12:00 AM Aug 17, 2005

Kintera finally went public with the gory details, raising their projection of 2005 losses from $0.93-$0.99 per share to $1.15-$1.24 while lowering revenue forecasts from $50-55 million to $42-45 million and pushing projected profitability back from Q1 to Q4 of 2006. If you've got the best part of an hour to kill, you can tune into their shareholder call here, or read all about it here.

What's most interesting on the call, however, is not the litter of statistics only an analyst could love, but the sketch of what looks like a business strategy that would see the Sphere's shadow in e-advocacy significantly reduced.

CFO Richard Davidson, who took over for James Rotherman last week and started laying off staff, pledged to rein in marketing investment "in some areas where we really historically have not had product success." Citing competitive interest, he declined to elaborate the meaning of this phrase, but there's good reason to think that might mean smaller, advocacy-oriented nonprofits. Kintera's ruthless business strategies -- which have included suing nonprofits, patenting business methods and gobbling up software vendors to upsell their client lists -- have not played well in the soft-hearted NGO world. Add the declining price and increasing availability of tools in the sector, and Kintera has the look of a dinosaur among activist-oriented groups. In cases where we at DIA answer formal bid proposals, it's less and less common to see Kintera win the bid, or even among the finalists.

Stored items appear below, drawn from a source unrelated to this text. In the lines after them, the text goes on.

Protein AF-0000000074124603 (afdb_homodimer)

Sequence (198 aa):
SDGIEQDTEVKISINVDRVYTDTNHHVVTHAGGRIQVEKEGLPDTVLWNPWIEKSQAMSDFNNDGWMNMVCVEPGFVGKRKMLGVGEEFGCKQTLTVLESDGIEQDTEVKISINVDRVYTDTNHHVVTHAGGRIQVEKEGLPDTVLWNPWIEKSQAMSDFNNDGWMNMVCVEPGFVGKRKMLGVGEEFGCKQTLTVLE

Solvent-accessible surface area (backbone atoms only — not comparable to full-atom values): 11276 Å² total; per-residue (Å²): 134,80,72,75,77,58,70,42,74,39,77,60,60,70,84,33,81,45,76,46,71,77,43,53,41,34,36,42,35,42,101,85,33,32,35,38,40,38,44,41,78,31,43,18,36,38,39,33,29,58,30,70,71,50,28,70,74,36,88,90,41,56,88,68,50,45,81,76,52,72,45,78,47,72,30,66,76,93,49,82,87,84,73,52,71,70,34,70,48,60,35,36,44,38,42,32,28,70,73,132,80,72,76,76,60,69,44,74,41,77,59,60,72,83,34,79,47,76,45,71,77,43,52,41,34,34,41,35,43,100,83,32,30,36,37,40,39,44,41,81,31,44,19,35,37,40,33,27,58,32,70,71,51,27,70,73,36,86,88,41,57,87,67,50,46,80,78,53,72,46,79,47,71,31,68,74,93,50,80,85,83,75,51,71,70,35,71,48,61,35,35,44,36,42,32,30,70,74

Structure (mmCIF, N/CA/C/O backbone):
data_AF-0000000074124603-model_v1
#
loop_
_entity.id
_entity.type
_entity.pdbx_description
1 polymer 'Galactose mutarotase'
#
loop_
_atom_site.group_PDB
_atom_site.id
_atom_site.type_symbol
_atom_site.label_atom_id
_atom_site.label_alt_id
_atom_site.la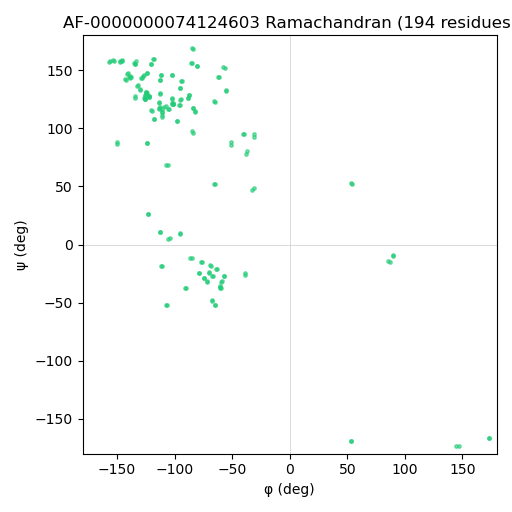bel_comp_id
_atom_site.label_asym_id
_atom_site.label_entity_id
_atom_site.label_seq_id
_atom_site.pdbx_PDB_ins_code
_atom_site.Cartn_x
_atom_site.Cartn_y
_atom_site.Cartn_z
_atom_site.occupancy
_atom_site.B_iso_or_equiv
_atom_site.auth_seq_id
_atom_site.auth_comp_id
_atom_site.auth_asym_id
_atom_site.auth_atom_id
_atom_site.pdbx_PDB_model_num
ATOM 1 N N . SER A 1 1 ? 19.516 18.391 -17.406 1 27.03 1 SER A N 1
ATOM 2 C CA . SER A 1 1 ? 18.172 18.969 -17.266 1 27.03 1 SER A CA 1
ATOM 3 C C . SER A 1 1 ? 17.578 18.672 -15.898 1 27.03 1 SER A C 1
ATOM 5 O O . SER A 1 1 ? 17.609 17.531 -15.43 1 27.03 1 SER A O 1
ATOM 7 N N . ASP A 1 2 ? 17.656 19.547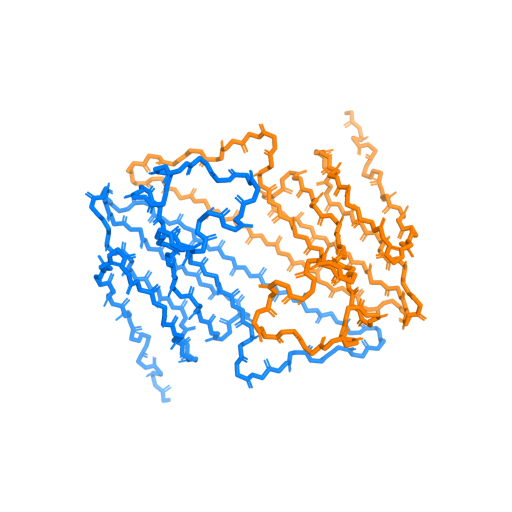 -14.781 1 28.89 2 ASP A N 1
ATOM 8 C CA . ASP A 1 2 ? 17.562 19.547 -13.328 1 28.89 2 ASP A CA 1
ATOM 9 C C . ASP A 1 2 ? 16.156 19.188 -12.867 1 28.89 2 ASP A C 1
ATOM 11 O O . ASP A 1 2 ? 15.211 19.969 -13.039 1 28.89 2 ASP A O 1
ATOM 15 N N . GLY A 1 3 ? 15.602 18.094 -13.336 1 36.44 3 GLY A N 1
ATOM 16 C CA . GLY A 1 3 ? 14.188 17.844 -13.102 1 36.44 3 GLY A CA 1
ATOM 17 C C . GLY A 1 3 ? 13.695 18.422 -11.789 1 36.44 3 GLY A C 1
ATOM 18 O O . GLY A 1 3 ? 14.328 18.234 -10.742 1 36.44 3 GLY A O 1
ATOM 19 N N . ILE A 1 4 ? 13.188 19.609 -11.773 1 39.5 4 ILE A N 1
ATOM 20 C CA . ILE A 1 4 ? 12.656 20.375 -10.648 1 39.5 4 ILE A CA 1
ATOM 21 C C . ILE A 1 4 ? 11.922 19.453 -9.688 1 39.5 4 ILE A C 1
ATOM 23 O O . ILE A 1 4 ? 11.023 18.719 -10.094 1 39.5 4 ILE A O 1
ATOM 27 N N . GLU A 1 5 ? 12.562 18.688 -8.773 1 44.81 5 GLU A N 1
ATOM 28 C CA . GLU A 1 5 ? 12.047 17.969 -7.609 1 44.81 5 GLU A CA 1
ATOM 29 C C . GLU A 1 5 ? 10.867 18.703 -6.984 1 44.81 5 GLU A C 1
ATOM 31 O O . GLU A 1 5 ? 11.055 19.734 -6.332 1 44.81 5 GLU A O 1
ATOM 36 N N . GLN A 1 6 ? 9.906 19.141 -7.766 1 46.5 6 GLN A N 1
ATOM 37 C CA . GLN A 1 6 ? 8.836 19.953 -7.207 1 46.5 6 GLN A CA 1
ATOM 38 C C . GLN A 1 6 ? 8.219 19.281 -5.98 1 46.5 6 GLN A C 1
ATOM 40 O O . GLN A 1 6 ? 7.812 18.125 -6.039 1 46.5 6 GLN A O 1
ATOM 45 N N . ASP A 1 7 ? 8.852 19.594 -4.824 1 55.81 7 ASP A N 1
ATOM 46 C CA . ASP A 1 7 ? 8.18 19.422 -3.541 1 55.81 7 ASP A CA 1
ATOM 47 C C . ASP A 1 7 ? 6.715 19.859 -3.633 1 55.81 7 ASP A C 1
ATOM 49 O O . ASP A 1 7 ? 6.414 20.953 -4.133 1 55.81 7 ASP A O 1
ATOM 53 N N . THR A 1 8 ? 5.852 18.906 -3.877 1 69.06 8 THR A N 1
ATOM 54 C CA . THR A 1 8 ? 4.449 19.312 -3.918 1 69.06 8 THR A CA 1
ATOM 55 C C . THR A 1 8 ? 3.855 19.344 -2.514 1 69.06 8 THR A C 1
ATOM 57 O O . THR A 1 8 ? 3.832 18.328 -1.814 1 69.06 8 THR A O 1
ATOM 60 N N . GLU A 1 9 ? 3.846 20.531 -1.918 1 77 9 GLU A N 1
ATOM 61 C CA . GLU A 1 9 ? 3.07 20.688 -0.692 1 77 9 GLU A CA 1
ATOM 62 C C . GLU A 1 9 ? 1.576 20.516 -0.959 1 77 9 GLU A C 1
ATOM 64 O O . GLU A 1 9 ? 1.031 21.156 -1.868 1 77 9 GLU A O 1
ATOM 69 N N . VAL A 1 10 ? 1.087 19.578 -0.226 1 81.88 10 VAL A N 1
ATOM 70 C CA . VAL A 1 10 ? -0.34 19.344 -0.421 1 81.88 10 VAL A CA 1
ATOM 71 C C . VAL A 1 10 ? -1.083 19.547 0.897 1 81.88 10 VAL A C 1
ATOM 73 O O . VAL A 1 10 ? -0.786 18.875 1.893 1 81.88 10 VAL A O 1
ATOM 76 N N . LYS A 1 11 ? -1.934 20.547 0.905 1 79.12 11 LYS A N 1
ATOM 77 C CA . LYS A 1 11 ? -2.852 20.719 2.027 1 79.12 11 LYS A CA 1
ATOM 78 C C . LYS A 1 11 ? -4.145 19.938 1.806 1 79.12 11 LYS A C 1
ATOM 80 O O . LYS A 1 11 ? -4.789 20.078 0.765 1 79.12 11 LYS A O 1
ATOM 85 N N . ILE A 1 12 ? -4.387 19.141 2.83 1 77.06 12 ILE A N 1
ATOM 86 C CA . ILE A 1 12 ? -5.449 18.172 2.576 1 77.06 12 ILE A CA 1
ATOM 87 C C . ILE A 1 12 ? -6.738 18.641 3.252 1 77.06 12 ILE A C 1
ATOM 89 O O . ILE A 1 12 ? -6.727 19.031 4.422 1 77.06 12 ILE A O 1
ATOM 93 N N . SER A 1 13 ? -7.691 18.688 2.398 1 75.06 13 SER A N 1
ATOM 94 C CA . SER A 1 13 ? -9.055 18.719 2.928 1 75.06 13 SER A CA 1
ATOM 95 C C . SER A 1 13 ? -9.57 17.312 3.207 1 75.06 13 SER A C 1
ATOM 97 O O . SER A 1 13 ? -9.047 16.344 2.672 1 75.06 13 SER A O 1
ATOM 99 N N . ILE A 1 14 ? -10.523 17.078 4.074 1 71.12 14 ILE A N 1
ATOM 100 C CA . ILE A 1 14 ? -11.086 15.805 4.512 1 71.12 14 ILE A CA 1
ATOM 101 C C . ILE A 1 14 ? -11.664 15.062 3.309 1 71.12 14 ILE A C 1
ATOM 103 O O . ILE A 1 14 ? -11.633 13.828 3.266 1 71.12 14 ILE A O 1
ATOM 107 N N . ASN A 1 15 ? -12.188 15.625 2.299 1 82 15 ASN A N 1
ATOM 108 C CA . ASN A 1 15 ? -12.742 14.945 1.134 1 82 15 ASN A CA 1
ATOM 109 C C . ASN A 1 15 ? -11.828 15.07 -0.081 1 82 15 ASN A C 1
ATOM 111 O O . ASN A 1 15 ? -12.188 15.703 -1.073 1 82 15 ASN A O 1
ATOM 115 N N . VAL A 1 16 ? -10.719 14.398 0.088 1 87.12 16 VAL A N 1
ATOM 116 C CA . VAL A 1 16 ? -9.727 14.484 -0.98 1 87.12 16 VAL A CA 1
ATOM 117 C C . VAL A 1 16 ? -9.594 13.125 -1.672 1 87.12 16 VAL A C 1
ATOM 119 O O . VAL A 1 16 ? -9.703 12.078 -1.025 1 87.12 16 VAL A O 1
ATOM 122 N N . ASP A 1 17 ? -9.43 13.148 -3.002 1 90.88 17 ASP A N 1
ATOM 123 C CA . ASP A 1 17 ? -9.094 12.016 -3.852 1 90.88 17 ASP A CA 1
ATOM 124 C C . ASP A 1 17 ? -8.305 12.461 -5.082 1 90.88 17 ASP A C 1
ATOM 126 O O . ASP A 1 17 ? -8.891 12.805 -6.109 1 90.88 17 ASP A O 1
ATOM 130 N N . ARG A 1 18 ? -6.992 12.547 -4.922 1 91.38 18 ARG A N 1
ATOM 131 C CA . ARG A 1 18 ? -6.133 13.109 -5.961 1 91.38 18 ARG A CA 1
ATOM 132 C C . ARG A 1 18 ? -5.004 12.141 -6.316 1 91.38 18 ARG A C 1
ATOM 134 O O . ARG A 1 18 ? -4.496 11.43 -5.449 1 91.38 18 ARG A O 1
ATOM 141 N N . VAL A 1 19 ? -4.648 12.156 -7.586 1 92.62 19 VAL A N 1
ATOM 142 C CA . VAL A 1 19 ? -3.484 11.414 -8.07 1 92.62 19 VAL A CA 1
ATOM 143 C C . VAL A 1 19 ? -2.414 12.391 -8.555 1 92.62 19 VAL A C 1
ATOM 145 O O . VAL A 1 19 ? -2.693 13.273 -9.367 1 92.62 19 VAL A O 1
ATOM 148 N N . TYR A 1 20 ? -1.266 12.344 -8.023 1 92.12 20 TYR A N 1
ATOM 149 C CA . TYR A 1 20 ? -0.09 13.078 -8.477 1 92.12 20 TYR A CA 1
ATOM 150 C C . TYR A 1 20 ? 0.847 12.18 -9.273 1 92.12 20 TYR A C 1
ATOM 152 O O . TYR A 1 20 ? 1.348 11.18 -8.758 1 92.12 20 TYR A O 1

That's not to say there isn't a place for Kintera. They'll even tell you what that place is: Davidson pledged to focus efforts on "education, health [and] faith-based" organizations -- like the University of Virginia, who they inked last week.

Which is good and well, but universities and hospitals are an entirely different animal from Greenpeace or Tikkun -- and ones that are probably more amenable to the other strategies laid out on the call, selling consulting and fastidiously billing client support.